Brady Mary S, Noce Nikki S
J Clin Aesthet Dermatol. 2010 Mar;3(3):22-8.
There exists a strong belief among physicians and the lay public that pregnancy adversely affects survival in patients with melanoma. The authors asked if there was any evidence to support this in patients with clinically localized disease.
The authors reviewed the published literature on MEDLINE.
The authors found no compelling evidence in the literature that pregnancy has a negative impact on survival in patients with clinically localized cutaneous melanoma.
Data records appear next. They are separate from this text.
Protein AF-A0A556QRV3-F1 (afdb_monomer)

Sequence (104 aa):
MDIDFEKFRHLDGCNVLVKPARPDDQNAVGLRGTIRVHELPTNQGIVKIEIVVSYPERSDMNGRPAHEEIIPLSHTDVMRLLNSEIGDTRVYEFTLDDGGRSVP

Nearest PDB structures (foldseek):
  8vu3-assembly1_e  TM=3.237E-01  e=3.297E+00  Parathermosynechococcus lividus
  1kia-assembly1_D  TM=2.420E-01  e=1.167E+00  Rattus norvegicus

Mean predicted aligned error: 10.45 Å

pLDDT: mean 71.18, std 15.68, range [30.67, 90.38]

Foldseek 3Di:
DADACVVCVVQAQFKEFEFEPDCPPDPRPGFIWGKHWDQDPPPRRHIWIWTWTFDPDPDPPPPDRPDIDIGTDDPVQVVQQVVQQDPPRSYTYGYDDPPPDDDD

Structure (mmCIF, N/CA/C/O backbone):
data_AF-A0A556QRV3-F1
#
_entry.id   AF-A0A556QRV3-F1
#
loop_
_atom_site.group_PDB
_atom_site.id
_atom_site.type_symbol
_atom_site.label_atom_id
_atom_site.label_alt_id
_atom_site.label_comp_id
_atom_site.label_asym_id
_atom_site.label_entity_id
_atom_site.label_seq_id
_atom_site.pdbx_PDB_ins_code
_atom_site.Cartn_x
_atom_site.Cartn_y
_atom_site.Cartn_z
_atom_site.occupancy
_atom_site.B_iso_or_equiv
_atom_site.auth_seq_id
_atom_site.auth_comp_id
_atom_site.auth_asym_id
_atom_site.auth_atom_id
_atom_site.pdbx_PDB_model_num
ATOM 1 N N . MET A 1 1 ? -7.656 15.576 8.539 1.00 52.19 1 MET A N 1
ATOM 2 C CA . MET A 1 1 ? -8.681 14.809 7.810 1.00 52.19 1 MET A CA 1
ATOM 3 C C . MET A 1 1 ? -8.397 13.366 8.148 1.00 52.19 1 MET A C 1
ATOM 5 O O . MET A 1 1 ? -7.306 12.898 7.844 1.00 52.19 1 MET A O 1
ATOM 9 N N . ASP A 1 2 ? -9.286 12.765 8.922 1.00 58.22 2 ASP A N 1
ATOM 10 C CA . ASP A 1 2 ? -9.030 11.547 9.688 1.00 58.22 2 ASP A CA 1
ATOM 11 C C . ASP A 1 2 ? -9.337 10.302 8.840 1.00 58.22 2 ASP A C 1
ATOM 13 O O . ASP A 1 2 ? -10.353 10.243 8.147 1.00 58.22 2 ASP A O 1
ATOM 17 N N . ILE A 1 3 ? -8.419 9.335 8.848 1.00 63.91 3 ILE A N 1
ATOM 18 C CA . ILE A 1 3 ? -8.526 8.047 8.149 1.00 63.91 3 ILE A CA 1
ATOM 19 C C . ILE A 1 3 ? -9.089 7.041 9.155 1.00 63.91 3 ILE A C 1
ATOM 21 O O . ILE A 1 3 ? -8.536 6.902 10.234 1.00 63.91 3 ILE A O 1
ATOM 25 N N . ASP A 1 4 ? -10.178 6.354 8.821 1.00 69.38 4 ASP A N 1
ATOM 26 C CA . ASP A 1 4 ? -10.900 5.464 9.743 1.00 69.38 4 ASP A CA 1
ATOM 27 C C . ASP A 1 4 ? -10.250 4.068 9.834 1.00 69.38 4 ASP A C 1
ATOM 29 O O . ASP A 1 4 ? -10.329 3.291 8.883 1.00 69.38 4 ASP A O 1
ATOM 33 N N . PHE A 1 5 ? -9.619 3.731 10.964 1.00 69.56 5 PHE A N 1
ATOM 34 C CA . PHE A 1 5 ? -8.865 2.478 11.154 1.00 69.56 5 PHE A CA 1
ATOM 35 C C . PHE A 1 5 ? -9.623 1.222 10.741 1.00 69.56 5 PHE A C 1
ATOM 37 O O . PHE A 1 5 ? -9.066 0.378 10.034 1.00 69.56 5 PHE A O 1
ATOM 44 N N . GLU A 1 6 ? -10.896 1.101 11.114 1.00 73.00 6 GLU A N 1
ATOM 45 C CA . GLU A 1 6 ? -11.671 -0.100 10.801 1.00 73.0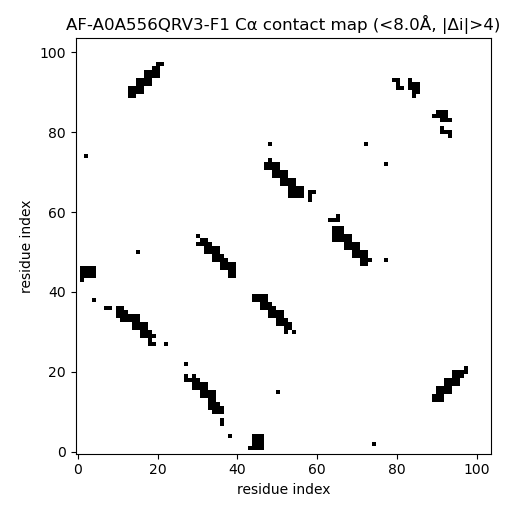0 6 GLU A CA 1
ATOM 46 C C . GLU A 1 6 ? -11.853 -0.285 9.295 1.00 73.00 6 GLU A C 1
ATOM 48 O O . GLU A 1 6 ? -11.839 -1.414 8.797 1.00 73.00 6 GLU A O 1
ATOM 53 N N . LYS A 1 7 ? -11.929 0.820 8.545 1.00 74.06 7 LYS A N 1
ATOM 54 C CA . LYS A 1 7 ? -12.029 0.773 7.087 1.00 74.06 7 LYS A CA 1
ATOM 55 C C . LYS A 1 7 ? -10.744 0.326 6.424 1.00 74.06 7 LYS A C 1
ATOM 57 O O . LYS A 1 7 ? -10.844 -0.256 5.359 1.00 74.06 7 LYS A O 1
ATOM 62 N N . PHE A 1 8 ? -9.571 0.556 7.011 1.00 78.88 8 PHE A N 1
ATOM 63 C CA . PHE A 1 8 ? -8.283 0.245 6.372 1.00 78.88 8 PHE A CA 1
ATOM 64 C C . PHE A 1 8 ? -7.564 -0.954 6.980 1.00 78.88 8 PHE A C 1
ATOM 66 O O . PHE A 1 8 ? -6.621 -1.458 6.381 1.00 78.88 8 PHE A O 1
ATOM 73 N N . ARG A 1 9 ? -8.035 -1.479 8.113 1.00 82.75 9 ARG A N 1
ATOM 74 C CA . ARG A 1 9 ? -7.471 -2.668 8.765 1.00 82.75 9 ARG A CA 1
ATOM 75 C C . ARG A 1 9 ? -7.358 -3.876 7.832 1.00 82.75 9 ARG A C 1
ATOM 77 O O . ARG A 1 9 ? -6.449 -4.680 7.986 1.00 82.75 9 ARG A O 1
ATOM 84 N N . HIS A 1 10 ? -8.260 -4.011 6.860 1.00 83.88 10 HIS A N 1
ATOM 85 C CA . HIS A 1 10 ? -8.222 -5.108 5.891 1.00 83.88 10 HIS A CA 1
ATOM 86 C C . HIS A 1 10 ? -7.042 -5.026 4.905 1.00 83.88 10 HIS A C 1
ATOM 88 O O . HIS A 1 10 ? -6.748 -6.029 4.258 1.00 83.88 10 HIS A O 1
ATOM 94 N N . LEU A 1 11 ? -6.394 -3.861 4.783 1.00 85.50 11 LEU A N 1
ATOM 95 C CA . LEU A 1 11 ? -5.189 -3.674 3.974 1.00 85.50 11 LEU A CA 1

Two recent population-based studies reported no negative impact of pregnancy on survival when pregnant melanoma patients were compared to nonpregnant gender-matched controls. A small increased risk of cause-specific death was noted in a recent population-based study, though this effect was small (HR, 1.52, p=0.47) and pregnant patients were more likely to have axial primary sites, which are associated with a poorer outcome.
There is no compelling evidence that pregnancy adversely affects outcome in melanoma patients who have clinically localized disease. Continuing to recommend a delay in childbearing for these patients is not supported by the published medical literature.
医生和普通大众都坚信,怀孕会对黑色素瘤患者的生存产生不利影响。作者探讨了对于临床局限性疾病患者,是否有证据支持这一观点。
作者检索了MEDLINE上的已发表文献。
作者在文献中未发现令人信服的证据表明怀孕会对临床局限性皮肤黑色素瘤患者的生存产生负面影响。最近两项基于人群的研究报告称,将怀孕的黑色素瘤患者与未怀孕的性别匹配对照进行比较时,怀孕对生存没有负面影响。最近一项基于人群的研究发现特定病因死亡风险略有增加,不过这种影响很小(风险比,1.52;P = 0.47),且怀孕患者更有可能出现轴向原发部位,而这与较差的预后相关。
没有令人信服的证据表明怀孕会对患有临床局限性疾病的黑色素瘤患者的预后产生不利影响。已发表的医学文献并不支持继续建议这些患者推迟生育。